**Exercise:** For the records below, copy exactly the span that begins at the line containing "ATOM 127 N N" and stops after the line containing "ATOM 176 O O", minus any pictures.

**Provided records:**
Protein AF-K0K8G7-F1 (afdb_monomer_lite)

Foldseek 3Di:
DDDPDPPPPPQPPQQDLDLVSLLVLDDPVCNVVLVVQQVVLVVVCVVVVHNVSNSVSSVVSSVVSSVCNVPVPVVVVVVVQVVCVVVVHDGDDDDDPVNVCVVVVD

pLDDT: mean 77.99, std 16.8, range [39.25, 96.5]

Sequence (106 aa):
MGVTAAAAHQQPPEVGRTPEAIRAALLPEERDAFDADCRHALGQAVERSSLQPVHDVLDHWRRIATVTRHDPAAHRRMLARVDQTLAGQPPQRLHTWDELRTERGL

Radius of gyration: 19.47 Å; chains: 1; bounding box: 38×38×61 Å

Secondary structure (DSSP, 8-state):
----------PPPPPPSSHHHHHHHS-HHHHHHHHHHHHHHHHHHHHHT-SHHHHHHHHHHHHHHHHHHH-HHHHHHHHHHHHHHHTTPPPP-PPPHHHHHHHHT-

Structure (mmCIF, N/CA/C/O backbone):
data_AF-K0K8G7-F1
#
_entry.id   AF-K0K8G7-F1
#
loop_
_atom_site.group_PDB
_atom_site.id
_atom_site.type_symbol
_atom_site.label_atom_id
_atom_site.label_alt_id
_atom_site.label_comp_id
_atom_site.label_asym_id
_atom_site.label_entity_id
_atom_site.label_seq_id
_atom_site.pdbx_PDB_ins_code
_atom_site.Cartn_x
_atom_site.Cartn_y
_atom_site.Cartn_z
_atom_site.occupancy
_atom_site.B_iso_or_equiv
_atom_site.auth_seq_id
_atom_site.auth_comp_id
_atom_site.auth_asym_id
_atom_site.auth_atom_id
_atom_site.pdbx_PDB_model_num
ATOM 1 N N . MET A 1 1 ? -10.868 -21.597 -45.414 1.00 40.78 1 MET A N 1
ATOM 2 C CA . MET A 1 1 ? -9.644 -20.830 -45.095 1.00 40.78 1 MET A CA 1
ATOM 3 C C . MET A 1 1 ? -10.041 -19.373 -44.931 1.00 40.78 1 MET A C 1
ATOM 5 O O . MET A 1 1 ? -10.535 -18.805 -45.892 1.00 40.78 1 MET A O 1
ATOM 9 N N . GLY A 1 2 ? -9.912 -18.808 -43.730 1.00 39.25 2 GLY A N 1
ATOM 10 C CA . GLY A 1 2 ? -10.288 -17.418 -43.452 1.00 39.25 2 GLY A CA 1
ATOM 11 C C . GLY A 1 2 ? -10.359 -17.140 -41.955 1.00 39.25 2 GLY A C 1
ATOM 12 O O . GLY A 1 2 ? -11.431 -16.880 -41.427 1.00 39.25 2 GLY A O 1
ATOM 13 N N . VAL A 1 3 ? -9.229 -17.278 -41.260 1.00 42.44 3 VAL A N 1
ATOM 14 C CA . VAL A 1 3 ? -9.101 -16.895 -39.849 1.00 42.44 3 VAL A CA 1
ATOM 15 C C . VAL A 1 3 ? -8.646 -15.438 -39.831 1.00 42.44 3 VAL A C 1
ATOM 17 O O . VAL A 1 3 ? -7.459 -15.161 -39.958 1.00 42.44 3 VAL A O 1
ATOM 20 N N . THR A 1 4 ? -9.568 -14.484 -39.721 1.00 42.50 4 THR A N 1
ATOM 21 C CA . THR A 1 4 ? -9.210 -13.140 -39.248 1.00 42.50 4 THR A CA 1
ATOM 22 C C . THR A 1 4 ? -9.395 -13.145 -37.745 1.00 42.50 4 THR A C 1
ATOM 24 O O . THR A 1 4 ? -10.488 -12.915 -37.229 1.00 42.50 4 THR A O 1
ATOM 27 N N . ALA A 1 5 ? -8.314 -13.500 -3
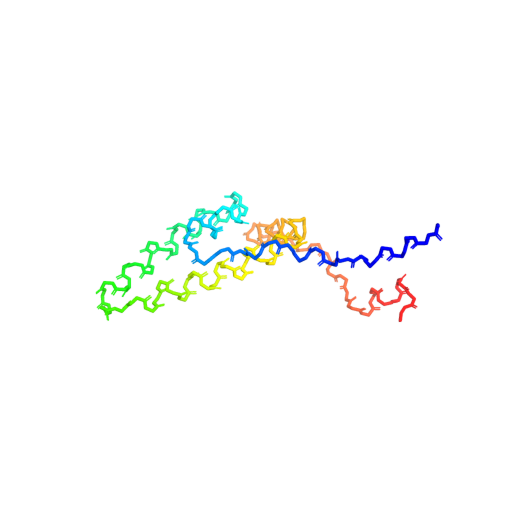7.053 1.00 40.03 5 ALA A N 1
ATOM 28 C CA . ALA A 1 5 ? -8.198 -13.361 -35.617 1.00 40.03 5 ALA A CA 1
ATOM 29 C C . ALA A 1 5 ? -8.341 -11.874 -35.274 1.00 40.03 5 ALA A C 1
ATOM 31 O O . ALA A 1 5 ? -7.414 -11.087 -35.461 1.00 40.03 5 ALA A O 1
ATOM 32 N N . ALA A 1 6 ? -9.518 -11.488 -34.783 1.00 40.91 6 ALA A N 1
ATOM 33 C CA . ALA A 1 6 ? -9.621 -10.322 -33.932 1.00 40.91 6 ALA A CA 1
ATOM 34 C C . ALA A 1 6 ? -8.643 -10.574 -32.784 1.00 40.91 6 ALA A C 1
ATOM 36 O O . ALA A 1 6 ? -8.842 -11.495 -31.990 1.00 40.91 6 ALA A O 1
ATOM 37 N N . ALA A 1 7 ? -7.547 -9.817 -32.748 1.00 43.06 7 ALA A N 1
ATOM 38 C CA . ALA A 1 7 ? -6.707 -9.725 -31.573 1.00 43.06 7 
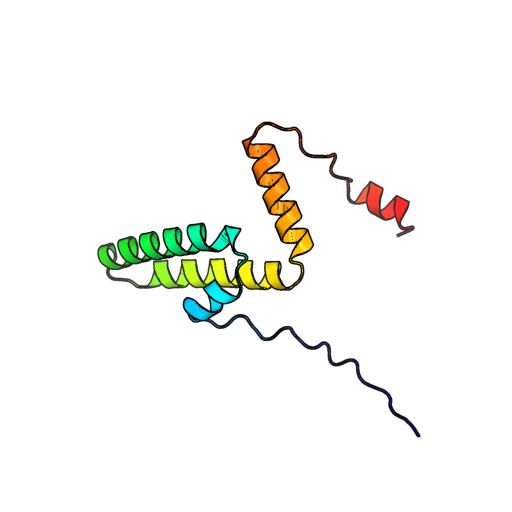ALA A CA 1
ATOM 39 C C . ALA A 1 7 ? -7.591 -9.132 -30.475 1.00 43.06 7 ALA A C 1
ATOM 41 O O . ALA A 1 7 ? -7.680 -7.914 -30.302 1.00 43.06 7 ALA A O 1
ATOM 42 N N . ALA A 1 8 ? -8.325 -10.014 -29.793 1.00 40.56 8 ALA A N 1
ATOM 43 C CA . ALA A 1 8 ? -8.893 -9.743 -28.499 1.00 40.56 8 ALA A CA 1
ATOM 44 C C . ALA A 1 8 ? -7.726 -9.180 -27.704 1.00 40.56 8 ALA A C 1
ATOM 46 O O . ALA A 1 8 ? -6.755 -9.889 -27.429 1.00 40.56 8 ALA A O 1
ATOM 47 N N . HIS A 1 9 ? -7.772 -7.877 -27.446 1.00 45.84 9 HIS A N 1
ATOM 48 C CA . HIS A 1 9 ? -6.929 -7.271 -26.443 1.00 45.84 9 HIS A CA 1
ATOM 49 C C . HIS A 1 9 ? -7.308 -8.028 -25.183 1.00 45.84 9 HIS A C 1
ATOM 51 O O . HIS A 1 9 ? -8.381 -7.794 -24.629 1.00 45.84 9 HIS A O 1
ATOM 57 N N . GLN A 1 10 ? -6.521 -9.044 -24.833 1.00 43.31 10 GLN A N 1
ATOM 58 C CA . GLN A 1 10 ? -6.724 -9.806 -23.619 1.00 43.31 10 GLN A CA 1
ATOM 59 C C . GLN A 1 10 ? -6.482 -8.797 -22.511 1.00 43.31 10 GLN A C 1
ATOM 61 O O . GLN A 1 10 ? -5.338 -8.539 -22.142 1.00 43.31 10 GLN A O 1
ATOM 66 N N . GLN A 1 11 ? -7.554 -8.131 -22.077 1.00 46.38 11 GLN A N 1
ATOM 67 C CA . GLN A 1 11 ? -7.507 -7.242 -20.939 1.00 46.38 11 GLN A CA 1
ATOM 68 C C . GLN A 1 11 ? -6.898 -8.080 -19.816 1.00 46.38 11 GLN A C 1
ATOM 70 O O . GLN A 1 11 ? -7.433 -9.157 -19.521 1.00 46.38 11 GLN A O 1
ATOM 75 N N . PRO A 1 12 ? -5.749 -7.665 -19.252 1.00 54.44 12 PRO A N 1
ATOM 76 C CA . PRO A 1 12 ? -5.165 -8.372 -18.129 1.00 54.44 12 PRO A CA 1
ATOM 77 C C . PRO A 1 12 ? -6.274 -8.567 -17.093 1.00 54.44 12 PRO A C 1
ATOM 79 O O . PRO A 1 12 ? -7.011 -7.609 -16.848 1.00 54.44 12 PRO A O 1
ATOM 82 N N . PRO A 1 13 ? -6.448 -9.769 -16.511 1.00 59.75 13 PRO A N 1
ATOM 83 C CA . PRO A 1 13 ? -7.562 -10.011 -15.601 1.00 59.75 13 PRO A CA 1
ATOM 84 C C . PRO A 1 13 ? -7.517 -8.956 -14.501 1.00 59.75 13 PRO A C 1
ATOM 86 O O . PRO A 1 13 ? -6.444 -8.729 -13.938 1.00 59.75 13 PRO A O 1
ATOM 89 N N . GLU A 1 14 ? -8.626 -8.249 -14.282 1.00 67.75 14 GLU A N 1
ATOM 90 C CA . GLU A 1 14 ? -8.656 -7.116 -13.360 1.00 67.75 14 GLU A CA 1
ATOM 91 C C . GLU A 1 14 ? -8.093 -7.510 -11.993 1.00 67.75 14 GLU A C 1
ATOM 93 O O . GLU A 1 14 ? -8.351 -8.606 -11.488 1.00 67.75 14 GLU A O 1
ATOM 98 N N . VAL A 1 15 ? -7.331 -6.603 -11.378 1.00 78.44 15 VAL A N 1
ATOM 99 C CA . VAL A 1 15 ? -6.902 -6.790 -9.992 1.00 78.44 15 VAL A CA 1
ATOM 100 C C . VAL A 1 15 ? -8.159 -6.847 -9.125 1.00 78.44 15 VAL A C 1
ATOM 102 O O . VAL A 1 15 ? -8.964 -5.907 -9.118 1.00 78.44 15 VAL A O 1
ATOM 105 N N . GLY A 1 16 ? -8.336 -7.970 -8.424 1.00 81.25 16 GLY A N 1
ATOM 106 C CA . GLY A 1 16 ? -9.458 -8.180 -7.515 1.00 81.25 16 GLY A CA 1
ATOM 107 C C . GLY A 1 16 ? -9.508 -7.107 -6.424 1.00 81.25 16 GLY A C 1
ATOM 108 O O . GLY A 1 16 ? -8.507 -6.470 -6.114 1.00 81.25 16 GLY A O 1
ATOM 109 N N . ARG A 1 17 ? -10.688 -6.887 -5.838 1.00 83.06 17 ARG A N 1
ATOM 110 C CA . ARG A 1 17 ? -10.887 -5.855 -4.802 1.00 83.06 17 ARG A CA 1
ATOM 111 C C . ARG A 1 17 ? -10.525 -6.311 -3.389 1.00 83.06 17 ARG A C 1
ATOM 113 O O . ARG A 1 17 ? -10.590 -5.505 -2.468 1.00 83.06 17 ARG A O 1
ATOM 120 N N . THR A 1 18 ? -10.205 -7.590 -3.197 1.00 87.56 18 THR A N 1
ATOM 121 C CA . THR A 1 18 ? -9.864 -8.092 -1.864 1.00 87.56 18 THR A CA 1
ATOM 122 C C . THR A 1 18 ? -8.413 -7.741 -1.526 1.00 87.56 18 THR A C 1
ATOM 124 O O . THR A 1 18 ? -7.581 -7.667 -2.438 1.00 87.56 18 THR A O 1
ATOM 127 N N . PRO A 1 19 ? -8.077 -7.547 -0.240 1.00 88.94 19 PRO A N 1
ATOM 128 C CA . PRO A 1 19 ? -6.704 -7.274 0.177 1.00 88.94 19 PRO A CA 1
ATOM 129 C C . PRO A 1 19 ? -5.712 -8.335 -0.317 1.00 88.94 19 PRO A C 1
ATOM 131 O O . PRO A 1 19 ? -4.626 -7.995 -0.776 1.00 88.94 19 PRO A O 1
ATOM 134 N N . GLU A 1 20 ? -6.095 -9.615 -0.305 1.00 90.62 20 GLU A N 1
ATOM 135 C CA . GLU A 1 20 ? -5.239 -10.716 -0.758 1.00 90.62 20 GLU A CA 1
ATOM 136 C C . GLU A 1 20 ? -4.986 -10.649 -2.267 1.00 90.62 20 GLU A C 1
ATOM 138 O O . GLU A 1 20 ? -3.859 -10.858 -2.717 1.00 90.62 20 GLU A O 1
ATOM 143 N N . ALA A 1 21 ? -6.020 -10.324 -3.051 1.00 89.69 21 ALA A N 1
ATOM 144 C CA . ALA A 1 21 ? -5.907 -10.186 -4.498 1.00 89.69 21 ALA A CA 1
ATOM 145 C C . ALA A 1 21 ? -5.033 -8.985 -4.887 1.00 89.69 21 ALA A C 1
ATOM 147 O O . ALA A 1 21 ? -4.213 -9.097 -5.800 1.00 89.69 21 ALA A O 1
ATOM 148 N N . ILE A 1 22 ? -5.170 -7.863 -4.174 1.00 91.12 22 ILE A N 1
ATOM 149 C CA . ILE A 1 22 ? -4.328 -6.676 -4.364 1.00 91.12 22 ILE A CA 1
ATOM 150 C C . ILE A 1 22 ? -2.878 -7.019 -4.015 1.00 91.12 22 ILE A C 1
ATOM 152 O O . ILE A 1 22 ? -1.996 -6.854 -4.854 1.00 91.12 22 ILE A O 1
ATOM 156 N N . ARG A 1 23 ? -2.630 -7.606 -2.837 1.00 92.38 23 ARG A N 1
ATOM 157 C CA . ARG A 1 23 ? -1.285 -7.991 -2.380 1.00 92.38 23 ARG A CA 1
ATOM 158 C C . ARG A 1 23 ? -0.584 -8.977 -3.317 1.00 92.38 23 ARG A C 1
ATOM 160 O O . ARG A 1 23 ? 0.628 -8.895 -3.507 1.00 92.38 23 ARG A O 1
ATOM 167 N N . ALA A 1 24 ? -1.331 -9.906 -3.913 1.00 90.50 24 ALA A N 1
ATOM 168 C CA . ALA A 1 24 ? -0.804 -10.859 -4.888 1.00 90.50 24 ALA A CA 1
ATOM 1
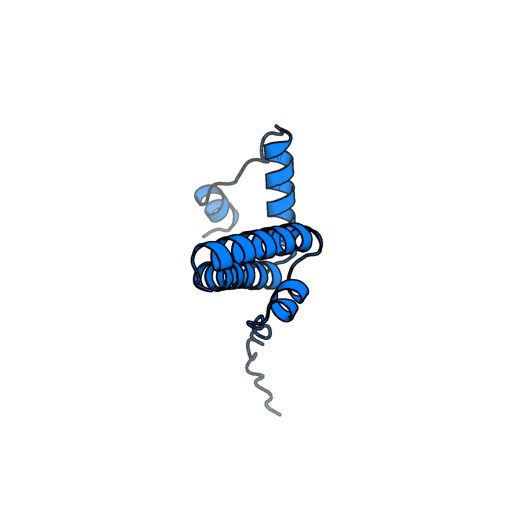69 C C . ALA A 1 24 ? -0.400 -10.199 -6.219 1.00 90.50 24 ALA A C 1
ATOM 171 O O . ALA A 1 24 ? 0.508 -10.691 -6.889 1.00 90.50 24 ALA A O 1
ATOM 172 N N . ALA A 1 25 ? -1.059 -9.099 -6.595 1.00 88.88 25 ALA A N 1
ATOM 173 C CA . ALA A 1 25 ? -0.776 -8.350 -7.817 1.00 88.88 25 ALA A CA 1
ATOM 174 C C . ALA A 1 25 ? 0.366 -7.327 -7.667 1.00 88.88 25 ALA A C 1
ATOM 176 O O . ALA A 1 25 ? 0.877 -6.853 -8.681 1.00 88.88 25 ALA A O 1
ATOM 177 N N . LEU A 1 26 ? 0.770 -7.008 -6.435 1.00 89.25 26 LEU A N 1
ATOM 178 C CA . LEU A 1 26 ? 1.891 -6.115 -6.141 1.00 89.25 26 LEU A CA 1
ATOM 179 C C . LEU A 1 26 ? 3.251 -6.796 -6.330 1.00 89.25 26 LEU A C 1
ATOM 181 O O . LEU A 1 26 ? 3.414 -8.009 -6.115 1.00 89.25 26 LEU A O 1
ATOM 185 N N . LEU A 1 27 ? 4.249 -5.983 -6.677 1.00 87.38 27 LEU A N 1
ATOM 186 C CA . LEU A 1 27 ? 5.643 -6.402 -6.669 1.00 87.38 27 LEU A CA 1
ATOM 187 C C . LEU A 1 27 ? 6.098 -6.721 -5.237 1.00 87.38 27 LEU A C 1
ATOM 189 O O . LEU A 1 27 ? 5.573 -
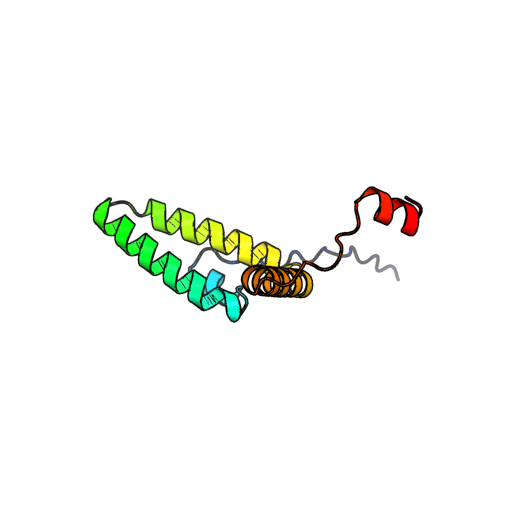6.143 -4.284 1.00 87.38 27 LEU A O 1
ATOM 193 N N . PRO A 1 28 ? 7.079 -7.623 -5.055 1.00 88.31 28 PRO A N 1
ATOM 194 C CA . PRO A 1 28 ? 7.609 -7.949 -3.734 1.00 88.31 28 PRO A CA 1
ATOM 195 C C . PRO A 1 28 ? 8.023 -6.721 -2.915 1.00 88.31 28 PRO A C 1
ATOM 197 O O . PRO A 1 28 ? 7.749 -6.683 -1.721 1.00 88.31 28 PRO A O 1
ATOM 200 N N . GLU A 1 29 ? 8.609 -5.716 -3.566 1.00 86.50 29 GLU A N 1
ATOM 201 C CA . GLU A 1 29 ? 9.110 -4.484 -2.949 1.00 86.50 29 GLU A CA 1
ATOM 202 C C . GLU A 1 29 ? 7.988 -3.573 -2.414 1.00 86.50 29 GLU A C 1
ATOM 204 O O . GLU A 1 29 ? 8.215 -2.759 -1.526 1.00 86.50 29 GLU A O 1
ATOM 209 N N . GLU A 1 30 ? 6.764 -3.714 -2.927 1.00 88.06 30 GLU A N 1
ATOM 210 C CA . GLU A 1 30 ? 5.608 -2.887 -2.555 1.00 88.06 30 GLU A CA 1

**Solution to the problem:**
ATOM 127 N N . PRO A 1 19 ? -8.077 -7.547 -0.240 1.00 88.94 19 PRO A N 1
ATOM 128 C CA . PRO A 1 19 ? -6.704 -7.274 0.177 1.00 88.94 19 PRO A CA 1
ATOM 129 C C . PRO A 1 19 ? -5.712 -8.335 -0.317 1.00 88.94 19 PRO A C 1
ATOM 131 O O . PRO A 1 19 ? -4.626 -7.995 -0.776 1.00 88.94 19 PRO A O 1
ATOM 134 N N . GLU A 1 20 ? -6.095 -9.615 -0.305 1.00 90.62 20 GLU A N 1
ATOM 135 C CA . GLU A 1 20 ? -5.239 -10.716 -0.758 1.00 90.62 20 GLU A CA 1
ATOM 136 C C . GLU A 1 20 ? -4.986 -10.649 -2.267 1.00 90.62 20 GLU A C 1
ATOM 138 O O . GLU A 1 20 ? -3.859 -10.858 -2.717 1.00 90.62 20 GLU A O 1
ATOM 143 N N . ALA A 1 21 ? -6.020 -10.324 -3.051 1.00 89.69 21 ALA A N 1
ATOM 144 C CA . ALA A 1 21 ? -5.907 -10.186 -4.498 1.00 89.69 21 ALA A CA 1
ATOM 145 C C . ALA A 1 21 ? -5.033 -8.985 -4.887 1.00 89.69 21 ALA A C 1
ATOM 147 O O . ALA A 1 21 ? -4.213 -9.097 -5.800 1.00 89.69 21 ALA A O 1
ATOM 148 N N . ILE A 1 22 ? -5.170 -7.863 -4.174 1.00 91.12 22 ILE A N 1
ATOM 149 C CA . ILE A 1 22 ? -4.328 -6.676 -4.364 1.00 91.12 22 ILE A CA 1
ATOM 150 C C . ILE A 1 22 ? -2.878 -7.019 -4.015 1.00 91.12 22 ILE A C 1
ATOM 152 O O . ILE A 1 22 ? -1.996 -6.854 -4.854 1.00 91.12 22 ILE A O 1
ATOM 156 N N . ARG A 1 23 ? -2.630 -7.606 -2.837 1.00 92.38 23 ARG A N 1
ATOM 157 C CA . ARG A 1 23 ? -1.285 -7.991 -2.380 1.00 92.38 23 ARG A CA 1
ATOM 158 C C . ARG A 1 23 ? -0.584 -8.977 -3.317 1.00 92.38 23 ARG A C 1
ATOM 160 O O . ARG A 1 23 ? 0.628 -8.895 -3.507 1.00 92.38 23 ARG A O 1
ATOM 167 N N . ALA A 1 24 ? -1.331 -9.906 -3.913 1.00 90.50 24 ALA A N 1
ATOM 168 C CA . ALA A 1 24 ? -0.804 -10.859 -4.888 1.00 90.50 24 ALA A CA 1
ATOM 1
69 C C . ALA A 1 24 ? -0.400 -10.199 -6.219 1.00 90.50 24 ALA A C 1
ATOM 171 O O . ALA A 1 24 ? 0.508 -10.691 -6.889 1.00 90.50 24 ALA A O 1
ATOM 172 N N . ALA A 1 25 ? -1.059 -9.099 -6.595 1.00 88.88 25 ALA A N 1
ATOM 173 C CA . ALA A 1 25 ? -0.776 -8.350 -7.817 1.00 88.88 25 ALA A CA 1
ATOM 174 C C . ALA A 1 25 ? 0.366 -7.327 -7.667 1.00 88.88 25 ALA A C 1
ATOM 176 O O . ALA A 1 25 ? 0.877 -6.853 -8.681 1.00 88.88 25 ALA A O 1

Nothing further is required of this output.